RICHMOND, Va.—Five new Democratic gun-violence-prevention measures from the 2021 Regular and Special Legislative Sessions are going into effect on July 1.
“Over the past 18 months Virginia has become a national leader on enacting common-sense gun safety legislation,” Virginia House Speaker Eileen Filler-Corn said. “I am so incredibly proud of the progress we’ve made to curb gun violence here in our Commonwealth and keep Virginia families safe.”
Among other reforms, the legislation will allow school boards to ban guns from school board property, restrict domestic abusers from purchasing firearms, extend the time period for FBI background checks on gun sales in Virginia, and bar guns in Capitol Square and state government buildings.
“In the last year and a half, Democrats have shown how powerful the majority can be, as we have successfully implemented sweeping reforms promoting responsible gun ownership,” House Democratic Majority Leader Charniele Herring said. “These measures are about common-sense gun safety, to keep guns out of the hands of criminals and away from at-risk individuals with the intent to harm either themselves or others. We are building a Virginia that is a better place for families to live, no matter where you live.”
These new laws follow the landmark gun safety legislation passed during the 2020 Regular Legislative Session, which mandated universal background checks for sales of firearms, required that lost and stolen firearms be reported, strengthened penalties for allowing a child access to loaded firearms, established substantial risk protective orders, and prohibited persons subject to protective orders from possessing firearms.
In the 2019 election, gun safety reform was a core campaign promise for Democrats statewide and proved to be a key issue with voters, who put House Democrats in the majority for the first time in 20 years. A Christopher Newport University poll reported that Virginia voters are “firmly in support” of gun safety measures.
“Two years ago, 2.9 million Virginia voters rejected the status quo and made clear that they wanted a legislature that would address gun violence prevention,” House Democratic Caucus Chair Rip Sullivan said. “The House Democrats fought for the values of millions of Virginians who wanted a safer Commonwealth. Those voters put Democrats in the majority and we have worked hard to deliver results.”
The following measures go into effect on July 1, 2021, unless noted otherwise:
- HB 1909 gives school boards the authority to set their own policies when it comes to allowing guns inside buildings regularly operated by the board. If a school board decides to prohibit weapons, the prohibition does not apply to law enforcement. Delegate Suhas Subramanyam served as the patron for this bill.

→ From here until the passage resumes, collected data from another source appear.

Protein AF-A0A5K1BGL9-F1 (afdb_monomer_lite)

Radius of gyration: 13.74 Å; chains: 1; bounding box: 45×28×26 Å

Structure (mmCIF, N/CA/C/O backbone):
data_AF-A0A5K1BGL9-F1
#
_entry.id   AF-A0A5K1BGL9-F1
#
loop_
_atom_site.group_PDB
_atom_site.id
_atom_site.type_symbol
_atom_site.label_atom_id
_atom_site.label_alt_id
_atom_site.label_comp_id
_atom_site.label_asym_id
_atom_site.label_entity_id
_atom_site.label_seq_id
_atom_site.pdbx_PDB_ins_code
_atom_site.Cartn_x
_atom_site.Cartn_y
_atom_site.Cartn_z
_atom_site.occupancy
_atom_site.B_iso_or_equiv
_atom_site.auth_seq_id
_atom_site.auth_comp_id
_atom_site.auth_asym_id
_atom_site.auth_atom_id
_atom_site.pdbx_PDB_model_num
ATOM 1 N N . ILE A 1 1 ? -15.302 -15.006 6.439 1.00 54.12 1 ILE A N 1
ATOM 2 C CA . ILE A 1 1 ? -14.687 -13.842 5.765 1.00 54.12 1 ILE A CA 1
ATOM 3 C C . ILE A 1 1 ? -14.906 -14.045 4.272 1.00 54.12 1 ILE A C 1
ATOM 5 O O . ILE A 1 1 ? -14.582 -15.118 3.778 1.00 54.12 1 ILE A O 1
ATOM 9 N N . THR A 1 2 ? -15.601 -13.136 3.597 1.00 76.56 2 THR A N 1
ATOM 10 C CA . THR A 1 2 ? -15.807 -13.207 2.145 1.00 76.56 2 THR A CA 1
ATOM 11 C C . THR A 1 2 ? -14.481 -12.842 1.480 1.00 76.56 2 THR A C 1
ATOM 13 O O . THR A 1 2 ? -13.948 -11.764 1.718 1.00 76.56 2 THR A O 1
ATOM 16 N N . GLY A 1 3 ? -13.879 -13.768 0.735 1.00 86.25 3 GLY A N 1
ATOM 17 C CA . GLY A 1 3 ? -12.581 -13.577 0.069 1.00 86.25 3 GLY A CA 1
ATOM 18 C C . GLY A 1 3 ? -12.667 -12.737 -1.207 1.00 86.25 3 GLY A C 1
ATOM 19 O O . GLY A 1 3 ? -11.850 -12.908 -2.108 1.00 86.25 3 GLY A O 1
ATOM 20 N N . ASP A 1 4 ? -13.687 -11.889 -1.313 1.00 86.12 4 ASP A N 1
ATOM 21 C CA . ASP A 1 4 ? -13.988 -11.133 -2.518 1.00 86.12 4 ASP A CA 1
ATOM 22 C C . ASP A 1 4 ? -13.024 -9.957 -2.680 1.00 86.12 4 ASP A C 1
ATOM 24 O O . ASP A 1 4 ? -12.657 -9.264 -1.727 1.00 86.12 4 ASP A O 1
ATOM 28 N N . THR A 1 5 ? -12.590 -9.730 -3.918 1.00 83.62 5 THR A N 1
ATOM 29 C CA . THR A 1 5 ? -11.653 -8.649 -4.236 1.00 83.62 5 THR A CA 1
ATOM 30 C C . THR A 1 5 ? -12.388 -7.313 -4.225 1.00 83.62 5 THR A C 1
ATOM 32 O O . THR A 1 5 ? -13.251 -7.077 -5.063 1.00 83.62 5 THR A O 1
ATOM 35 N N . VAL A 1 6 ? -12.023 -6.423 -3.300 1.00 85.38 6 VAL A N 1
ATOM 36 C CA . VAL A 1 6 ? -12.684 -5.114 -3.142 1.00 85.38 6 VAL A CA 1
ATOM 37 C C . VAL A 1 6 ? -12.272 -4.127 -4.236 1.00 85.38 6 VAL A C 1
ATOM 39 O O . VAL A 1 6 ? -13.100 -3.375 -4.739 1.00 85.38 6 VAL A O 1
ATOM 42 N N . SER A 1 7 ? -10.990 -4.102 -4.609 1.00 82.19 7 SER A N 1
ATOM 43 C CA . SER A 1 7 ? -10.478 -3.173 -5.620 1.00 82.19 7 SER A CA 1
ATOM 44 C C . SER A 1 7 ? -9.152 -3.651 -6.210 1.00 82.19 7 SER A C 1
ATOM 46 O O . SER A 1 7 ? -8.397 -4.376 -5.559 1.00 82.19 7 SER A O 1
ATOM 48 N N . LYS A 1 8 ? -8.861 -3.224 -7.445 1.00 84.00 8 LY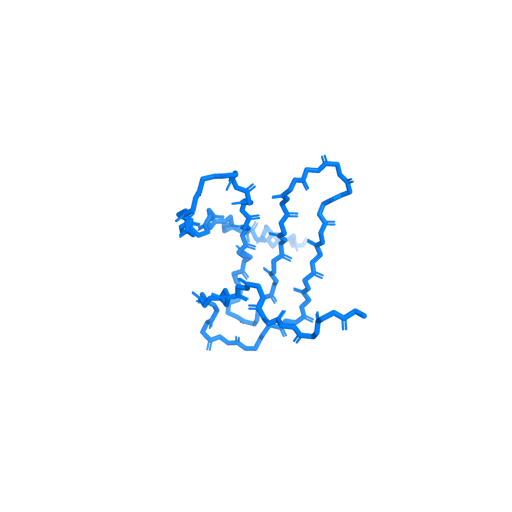S A N 1
ATOM 49 C CA . LYS A 1 8 ? -7.594 -3.478 -8.139 1.00 84.00 8 LYS A CA 1
ATOM 50 C C . LYS A 1 8 ? -6.897 -2.155 -8.437 1.00 84.00 8 LYS A C 1
ATOM 52 O O . LYS A 1 8 ? -7.377 -1.348 -9.226 1.00 84.00 8 LYS A O 1
ATOM 57 N N . LEU A 1 9 ? -5.733 -1.969 -7.830 1.00 83.31 9 LEU A N 1
ATOM 58 C CA . LEU A 1 9 ? -4.925 -0.758 -7.931 1.00 83.31 9 LEU A CA 1
ATOM 59 C C . LEU A 1 9 ? -3.844 -0.992 -8.999 1.00 83.31 9 LEU A C 1
ATOM 61 O O . LEU A 1 9 ? -2.918 -1.773 -8.782 1.00 83.31 9 LEU A O 1
ATOM 65 N N . VAL A 1 10 ? -3.985 -0.375 -10.177 1.00 83.25 10 VAL A N 1
ATOM 66 C CA . VAL A 1 10 ? -3.048 -0.545 -11.305 1.00 83.25 10 VAL A CA 1
ATOM 67 C C . VAL A 1 10 ? -2.327 0.769 -11.557 1.00 83.25 10 VAL A C 1
ATOM 69 O O . VAL A 1 10 ? -2.929 1.730 -12.023 1.00 83.25 10 VAL A O 1
ATOM 72 N N . TYR A 1 11 ? -1.036 0.803 -11.238 1.00 83.25 11 TYR A N 1
ATOM 73 C CA . TYR A 1 11 ? -0.205 1.988 -11.454 1.00 83.25 11 TYR A CA 1
ATOM 74 C C . TYR A 1 11 ? 1.253 1.641 -11.758 1.00 83.25 11 TYR A C 1
ATOM 76 O O . TYR A 1 11 ? 1.836 2.161 -12.706 1.00 8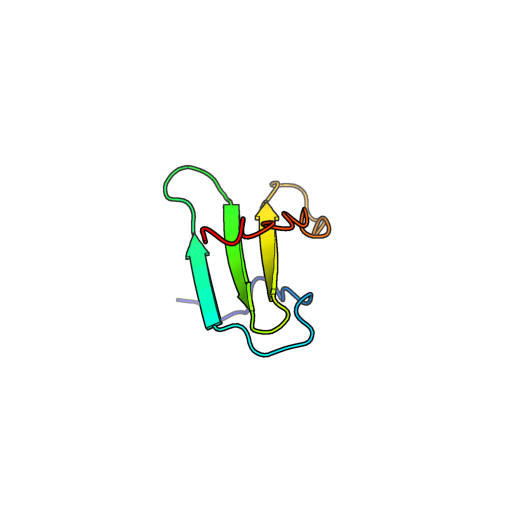3.25 11 TYR A O 1
ATOM 84 N N . HIS A 1 12 ? 1.848 0.750 -10.967 1.00 85.62 12 HIS A N 1
ATOM 85 C CA . HIS A 1 12 ? 3.262 0.425 -11.101 1.00 85.62 12 HIS A CA 1
ATOM 86 C C . HIS A 1 12 ? 3.554 -0.358 -12.384 1.00 85.62 12 HIS A C 1
ATOM 88 O O . HIS A 1 12 ? 2.876 -1.334 -12.701 1.00 85.62 12 HIS A O 1
ATOM 94 N N . SER A 1 13 ? 4.596 0.073 -13.097 1.00 86.94 13 SER A N 1
ATOM 95 C CA . SER A 1 13 ? 5.112 -0.613 -14.293 1.00 86.94 13 SER A CA 1
ATOM 96 C C . SER A 1 13 ? 6.033 -1.786 -13.924 1.00 86.94 13 SER A C 1
ATOM 98 O O . SER A 1 13 ? 6.201 -2.737 -14.684 1.00 86.94 13 SER A O 1
ATOM 100 N N . SER A 1 14 ? 6.602 -1.735 -12.718 1.00 87.50 14 SER A N 1
ATOM 101 C CA . SER A 1 14 ? 7.532 -2.729 -12.183 1.00 87.50 14 SER A CA 1
ATOM 102 C C . SER A 1 14 ? 6.947 -3.459 -10.972 1.00 87.50 14 SER A C 1
ATOM 104 O O . SER A 1 14 ? 5.841 -3.176 -10.511 1.00 87.50 14 SER A O 1
ATOM 106 N N . THR A 1 15 ? 7.702 -4.417 -10.433 1.00 90.00 15 THR A N 1
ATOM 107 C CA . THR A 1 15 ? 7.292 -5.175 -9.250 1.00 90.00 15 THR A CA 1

- HB 1992 prohibits a person convicted of misdemeanor assault and battery of a family or household member from purchasing, possessing, or transporting a firearm for three years following their conviction. A person who violates this provision is guilty of a Class 1 misdemeanor. When an abuser has access to firearms, the risk of intimate partner homicide is 5 times more likely when the victim is female. Black women are twice as likely as white women to be killed by a gun, and Black women between the ages of 18 and 34 are three times more likely to be killed by an intimate partner than their white counterparts. Everytown for Gun Safety estimates that 62 percent of intimate partner homicides in Virginia are carried out with a gun. Delegate Kathleen Murphy sponsored this legislation.
- HB 2081 bans people from possessing guns within 40 feet of polling places on an election day. This applies while the polls are open and ballots are being counted, or within one hour of opening or after closing the polling place. The same ban applies to any building where a local electoral board meets after an election to ascertain results. HB 2081 was carried by Delegate Mark Levine.
- HB 2128 expands the window the FBI has to conduct background checks for gun sales from three days to five business days before allowing a firearms dealer to proceed with a gun sale in Virginia. Under federal law, the FBI has three days to conduct a background check. If it is not completed in time, or if the authorities indicate that they don’t believe the background check can be completed within the time limit, dealers are allowed to sell the firearm without FBI approval, known as a “default proceed,” unless local laws prohibit the sale. “Default proceed” is also known as the “Charleston Loophole.” Nine other states — including Tennessee and Utah — have enacted laws extending the time period for background checks on gun sales, and Virginia now joins that list. Delegate Alfonso Lopez served as the patron for HB 2128.
- HB 2295 bans guns and explosive materials in Capitol Square and state government buildings. Notice of these prohibitions must be posted around the boundary of Capital Square and at each public entrance to buildings covered by the new law. Any firearms or explosives carried in violation of this law are subject to seizure and forfeiture to the Commonwealth. Delegate Levine also patroned this legislation.